His eyes drop to the floor as he paws at a jersey hanging in his
locker.
None
of which is evident between the sidelines, where
King morphs into an adrenal gland with legs. Nice guys finish
last, after all, even when they're drafted higher than 245th.
"A
guy in my spot -- a seventh-rounder -- they don't make a lot of
teams," he says. "You got to have a knack. You have to be a demon
on special teams. You have to be the guy who makes the diving catch."
A
muscular 5-feet-11 and 195 pounds, King
relies on strength more than quickness. His power, combined with
an absence of fear familiar to football players and sociopaths,
makes him an ideal possession receiver and return man.
"I
like to see a player who sticks it up in there, instead of doing
a lot of jukes and jives," Browns special-teams coach Jerry Rosburg
says of kickoff and punt returners. "Not a lot of wideouts are strong
enough to do that, and he's showing that he is."
If
King's preseason performance caused some eyebrows to spike,
rookie running back James Jackson didn't share in the surprise.
"He can play," says Jackson, another ex-Hurricane drafted by Davis.

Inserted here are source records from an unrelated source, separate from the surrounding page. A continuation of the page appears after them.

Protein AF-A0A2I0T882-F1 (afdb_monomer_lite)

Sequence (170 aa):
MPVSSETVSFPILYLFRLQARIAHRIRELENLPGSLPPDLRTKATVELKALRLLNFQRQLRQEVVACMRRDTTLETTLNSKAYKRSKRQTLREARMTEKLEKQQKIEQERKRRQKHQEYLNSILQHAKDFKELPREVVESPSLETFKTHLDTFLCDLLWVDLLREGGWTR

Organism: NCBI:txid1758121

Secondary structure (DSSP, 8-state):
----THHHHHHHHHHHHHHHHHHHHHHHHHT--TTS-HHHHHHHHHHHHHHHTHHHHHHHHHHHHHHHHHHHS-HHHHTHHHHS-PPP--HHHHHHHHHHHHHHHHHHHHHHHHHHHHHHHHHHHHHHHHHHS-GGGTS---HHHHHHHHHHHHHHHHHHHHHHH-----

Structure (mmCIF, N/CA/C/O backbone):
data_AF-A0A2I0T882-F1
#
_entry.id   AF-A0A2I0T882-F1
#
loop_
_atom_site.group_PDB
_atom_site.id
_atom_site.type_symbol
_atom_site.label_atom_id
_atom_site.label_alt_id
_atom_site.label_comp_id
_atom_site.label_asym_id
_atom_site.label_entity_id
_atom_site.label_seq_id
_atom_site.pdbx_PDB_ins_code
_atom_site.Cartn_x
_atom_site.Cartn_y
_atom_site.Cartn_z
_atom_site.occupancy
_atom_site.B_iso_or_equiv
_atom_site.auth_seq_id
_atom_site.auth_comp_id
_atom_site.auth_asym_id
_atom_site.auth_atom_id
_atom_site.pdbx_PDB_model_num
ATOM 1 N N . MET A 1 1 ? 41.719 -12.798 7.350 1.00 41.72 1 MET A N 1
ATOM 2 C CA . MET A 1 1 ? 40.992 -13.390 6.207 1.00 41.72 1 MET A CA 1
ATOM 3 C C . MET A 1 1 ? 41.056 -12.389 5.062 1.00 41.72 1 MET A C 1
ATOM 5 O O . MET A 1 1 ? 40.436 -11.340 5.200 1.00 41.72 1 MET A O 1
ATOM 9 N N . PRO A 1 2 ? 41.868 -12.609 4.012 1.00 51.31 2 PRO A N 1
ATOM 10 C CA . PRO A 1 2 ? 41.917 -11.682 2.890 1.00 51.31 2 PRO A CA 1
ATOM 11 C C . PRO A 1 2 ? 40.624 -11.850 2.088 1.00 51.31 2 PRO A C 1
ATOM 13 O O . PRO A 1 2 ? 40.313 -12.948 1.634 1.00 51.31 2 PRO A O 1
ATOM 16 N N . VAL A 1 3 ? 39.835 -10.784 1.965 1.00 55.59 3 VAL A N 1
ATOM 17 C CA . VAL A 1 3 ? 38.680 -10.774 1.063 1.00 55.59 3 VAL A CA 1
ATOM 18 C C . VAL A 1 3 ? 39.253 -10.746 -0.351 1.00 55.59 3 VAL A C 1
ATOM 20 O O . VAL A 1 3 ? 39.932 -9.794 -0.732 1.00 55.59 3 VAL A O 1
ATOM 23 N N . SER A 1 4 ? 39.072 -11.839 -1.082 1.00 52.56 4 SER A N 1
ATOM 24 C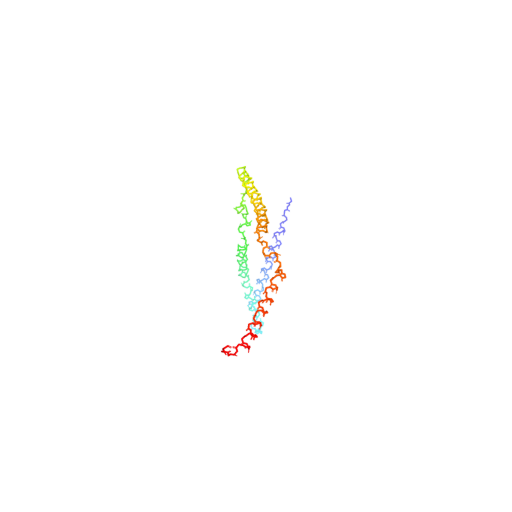 CA . SER A 1 4 ? 39.648 -12.088 -2.399 1.00 52.56 4 SER A CA 1
ATOM 25 C C . SER A 1 4 ? 39.302 -10.957 -3.374 1.00 52.56 4 SER A C 1
ATOM 27 O O . SER A 1 4 ? 38.131 -10.695 -3.669 1.00 52.56 4 SER A O 1
ATOM 29 N N . SER A 1 5 ? 40.344 -10.321 -3.916 1.00 58.09 5 SER A N 1
ATOM 30 C CA . SER A 1 5 ? 40.310 -9.305 -4.981 1.00 58.09 5 SER A CA 1
ATOM 31 C C . SER A 1 5 ? 39.577 -9.764 -6.254 1.00 58.09 5 SER A C 1
ATOM 33 O O . SER A 1 5 ? 39.226 -8.954 -7.109 1.00 58.09 5 SER A O 1
ATOM 35 N N . GLU A 1 6 ? 39.292 -11.059 -6.369 1.00 57.31 6 GLU A N 1
ATOM 36 C CA . GLU A 1 6 ? 38.576 -11.695 -7.474 1.00 57.31 6 GLU A CA 1
ATOM 37 C C . GLU A 1 6 ? 37.073 -11.362 -7.505 1.00 57.31 6 GLU A C 1
ATOM 39 O O . GLU A 1 6 ? 36.487 -11.271 -8.585 1.00 57.31 6 GLU A O 1
ATOM 44 N N . THR A 1 7 ? 36.450 -11.111 -6.345 1.00 60.28 7 THR A N 1
ATOM 45 C CA . THR A 1 7 ? 34.987 -10.921 -6.230 1.00 60.28 7 THR A CA 1
ATOM 46 C C . THR A 1 7 ? 34.477 -9.654 -6.921 1.00 60.28 7 THR A C 1
ATOM 48 O O . THR A 1 7 ? 33.395 -9.654 -7.506 1.00 60.28 7 THR A O 1
ATOM 51 N N . VAL A 1 8 ? 35.272 -8.583 -6.910 1.00 59.94 8 VAL A N 1
ATOM 52 C CA . VAL A 1 8 ? 34.953 -7.314 -7.587 1.00 59.94 8 VAL A CA 1
ATOM 53 C C . VAL A 1 8 ? 35.481 -7.302 -9.026 1.00 59.94 8 VAL A C 1
ATOM 55 O O . VAL A 1 8 ? 34.895 -6.674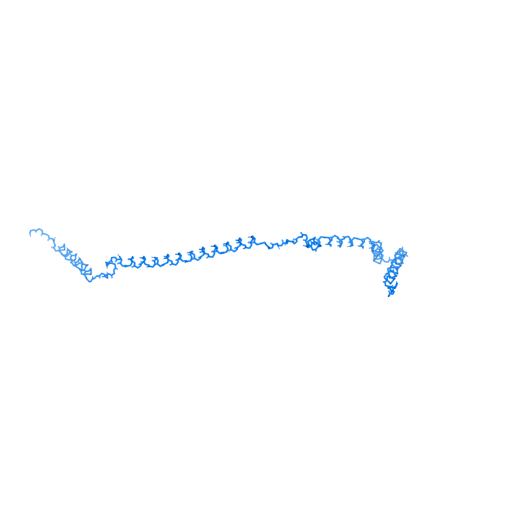 -9.906 1.00 59.94 8 VAL A O 1
ATOM 58 N N . SER A 1 9 ? 36.560 -8.041 -9.292 1.00 62.41 9 SER A N 1
ATOM 59 C CA . SER A 1 9 ? 37.226 -8.066 -10.596 1.00 62.41 9 SER A CA 1
ATOM 60 C C . SER A 1 9 ? 36.401 -8.796 -11.666 1.00 62.41 9 SER A C 1
ATOM 62 O O . SER A 1 9 ? 36.292 -8.322 -12.797 1.00 62.41 9 SER A O 1
ATOM 64 N N . PHE A 1 10 ? 35.729 -9.900 -11.316 1.00 67.00 10 PHE A N 1
ATOM 65 C CA . PHE A 1 10 ? 34.952 -10.692 -12.280 1.00 67.00 10 PHE A CA 1
ATOM 66 C C . PHE A 1 10 ? 33.759 -9.931 -12.912 1.00 67.00 10 PHE A C 1
ATOM 68 O O . PHE A 1 10 ? 33.640 -9.935 -14.143 1.00 67.00 10 PHE A O 1
ATOM 75 N N . PRO A 1 11 ? 32.916 -9.200 -12.151 1.00 75.88 11 PRO A N 1
ATOM 76 C CA . PRO A 1 11 ? 31.866 -8.355 -12.727 1.00 75.88 11 PRO A CA 1
ATOM 77 C C . PRO A 1 11 ? 32.405 -7.219 -13.607 1.00 75.88 11 PRO A C 1
ATOM 79 O O . PRO A 1 11 ? 31.843 -6.941 -14.667 1.00 75.88 11 PRO A O 1
ATOM 82 N N . ILE A 1 12 ? 33.507 -6.579 -13.203 1.00 80.12 12 ILE A N 1
ATOM 83 C CA . ILE A 1 12 ? 34.119 -5.469 -13.951 1.00 80.12 12 ILE A CA 1
ATOM 84 C C . ILE A 1 12 ? 34.669 -5.964 -15.292 1.00 80.12 12 ILE A C 1
ATOM 86 O O . ILE A 1 12 ? 34.387 -5.375 -16.339 1.00 80.12 12 ILE A O 1
ATOM 90 N N . LEU A 1 13 ? 35.390 -7.087 -15.282 1.00 83.44 13 LEU A N 1
ATOM 91 C CA . LEU A 1 13 ? 35.912 -7.717 -16.494 1.00 83.44 13 LEU A CA 1
ATOM 92 C C . LEU A 1 13 ? 34.783 -8.146 -17.439 1.00 83.44 13 LEU A C 1
ATOM 94 O O . LEU A 1 13 ? 34.892 -7.958 -18.653 1.00 83.44 13 LEU A O 1
ATOM 98 N N . TYR A 1 14 ? 33.675 -8.671 -16.910 1.00 87.88 14 TYR A N 1
ATOM 99 C CA . TYR A 1 14 ? 32.502 -9.005 -17.717 1.00 87.88 14 TYR A CA 1
ATOM 100 C C . TYR A 1 14 ? 31.898 -7.769 -18.402 1.00 87.88 14 TYR A C 1
ATOM 102 O O . TYR A 1 14 ? 31.629 -7.802 -19.605 1.00 87.88 14 TYR A O 1
ATOM 110 N N . LEU A 1 15 ? 31.733 -6.662 -17.670 1.00 87.00 15 LEU A N 1
ATOM 111 C CA . LEU A 1 15 ? 31.207 -5.412 -18.223 1.00 87.00 15 LEU A CA 1
ATOM 112 C C . LEU A 1 15 ? 32.112 -4.846 -19.320 1.00 87.00 15 LEU A C 1
ATOM 114 O O . LEU A 1 15 ? 31.609 -4.462 -20.377 1.00 87.00 15 LEU A O 1
ATOM 118 N N . PHE A 1 16 ? 33.429 -4.862 -19.109 1.00 90.38 16 PHE A N 1
ATOM 119 C CA . PHE A 1 16 ? 34.396 -4.401 -20.103 1.00 90.38 16 PHE A CA 1
ATOM 120 C C . PHE A 1 16 ? 34.354 -5.255 -21.378 1.00 90.38 16 PHE A C 1
ATOM 122 O O . PHE A 1 16 ? 34.266 -4.728 -22.488 1.00 90.38 16 PHE A O 1
ATOM 129 N N . ARG A 1 17 ? 34.317 -6.589 -21.238 1.00 92.62 17 ARG A N 1
ATOM 130 C CA . ARG A 1 17 ? 34.179 -7.510 -22.382 1.00 92.62 17 ARG A CA 1
ATOM 131 C C . ARG A 1 17 ? 32.870 -7.291 -23.136 1.00 92.62 17 ARG A C 1
ATOM 133 O O . ARG A 1 17 ? 32.856 -7.334 -24.366 1.00 92.62 17 ARG A O 1
ATOM 140 N N . LEU A 1 18 ? 31.772 -7.048 -22.424 1.00 91.81 18 LEU A N 1
ATOM 141 C CA . LEU A 1 18 ? 30.473 -6.772 -23.032 1.00 91.81 18 LEU A CA 1
ATOM 142 C C . LEU A 1 18 ? 30.480 -5.442 -23.800 1.00 91.81 18 LEU A C 1
ATOM 144 O O . LEU A 1 18 ? 30.017 -5.396 -24.938 1.00 91.81 18 LEU A O 1
ATOM 148 N N . GLN A 1 19 ? 31.045 -4.383 -23.217 1.00 93.00 19 GLN A N 1
ATOM 149 C CA . GLN A 1 19 ? 31.201 -3.084 -23.878 1.00 93.00 19 GLN A CA 1
ATOM 150 C C . GLN A 1 19 ? 32.067 -3.187 -25.137 1.00 93.00 19 GLN A C 1
ATOM 152 O O . GLN A 1 19 ? 31.678 -2.669 -26.183 1.00 93.00 19 GLN A O 1
ATOM 157 N N . ALA A 1 20 ? 33.187 -3.913 -25.073 1.00 94.19 20 ALA A N 1
ATOM 158 C CA . ALA A 1 20 ? 34.060 -4.136 -26.223 1.00 94.19 20 ALA A CA 1
ATOM 159 C C . ALA A 1 20 ? 33.331 -4.850 -27.376 1.00 94.19 20 ALA A C 1
ATOM 161 O O . ALA A 1 20 ? 33.455 -4.446 -28.532 1.00 94.19 20 ALA A O 1
ATOM 162 N N . ARG A 1 21 ? 32.507 -5.863 -27.069 1.00 96.38 21 ARG A N 1
ATOM 163 C CA . ARG A 1 21 ? 31.682 -6.566 -28.068 1.00 96.38 21 ARG A CA 1
ATOM 164 C C . ARG A 1 21 ? 30.622 -5.663 -28.694 1.00 96.38 21 ARG A C 1
ATOM 166 O O . ARG A 1 21 ? 30.429 -5.712 -29.904 1.00 96.38 21 ARG A O 1
ATOM 173 N N . ILE A 1 22 ? 29.957 -4.830 -27.893 1.00 95.25 22 ILE A N 1
ATOM 174 C CA . ILE A 1 22 ? 28.970 -3.862 -28.392 1.00 95.25 22 ILE A CA 1
ATOM 175 C C . ILE A 1 22 ? 29.644 -2.848 -29.322 1.00 95.25 22 ILE A C 1
ATOM 177 O O . ILE A 1 22 ? 29.155 -2.610 -30.423 1.00 95.25 22 ILE A O 1
ATOM 181 N N . ALA A 1 23 ? 30.792 -2.297 -28.921 1.00 96.00 23 ALA A N 1
ATOM 182 C CA . ALA A 1 23 ? 31.546 -1.345 -29.733 1.00 96.00 23 ALA A CA 1
ATOM 183 C C . ALA A 1 23 ? 32.044 -1.961 -31.050 1.00 96.00 23 ALA A C 1
ATOM 185 O O . ALA A 1 23 ? 32.025 -1.298 -32.085 1.00 96.00 23 ALA A O 1
ATOM 186 N N . HIS A 1 24 ? 32.466 -3.228 -31.025 1.00 97.00 24 HIS A N 1
ATOM 187 C CA . HIS A 1 24 ? 32.813 -3.974 -32.234 1.00 97.00 24 HIS A CA 1
ATOM 188 C C . HIS A 1 24 ? 31.604 -4.123 -33.164 1.00 97.00 24 HIS A C 1
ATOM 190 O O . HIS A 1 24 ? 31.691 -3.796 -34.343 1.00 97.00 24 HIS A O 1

"He was right there with Reggie and Santana in college. He's older,
too, so he has that maturity."
His
composure may be what appealed to the Browns, given that self-control
is often a stranger to pro athletes. It's also fair to suggest that
Davis saw in him a chance to plant one of "his guys" in the locker
room: someone who genuinely believes that players must "Train Like
Champions," the Jazzercise-tinged motto plastered on a sign in the
Browns' weight room.
Still,
for everything that makes King an atypical
last-round rookie -- his age, his baseball career, his website (http://www.andreking.net/)
-- he obeys the rookie's code. The twin principles, he says, are
to "know the system and keep your mouth shut." King
applied the credo in the Browns' final preseason game. Wearing
his old college number, 84, which he took after the Browns released
another player, he returned a kickoff for a touchdown.
Two
days later, the Nobody made the team.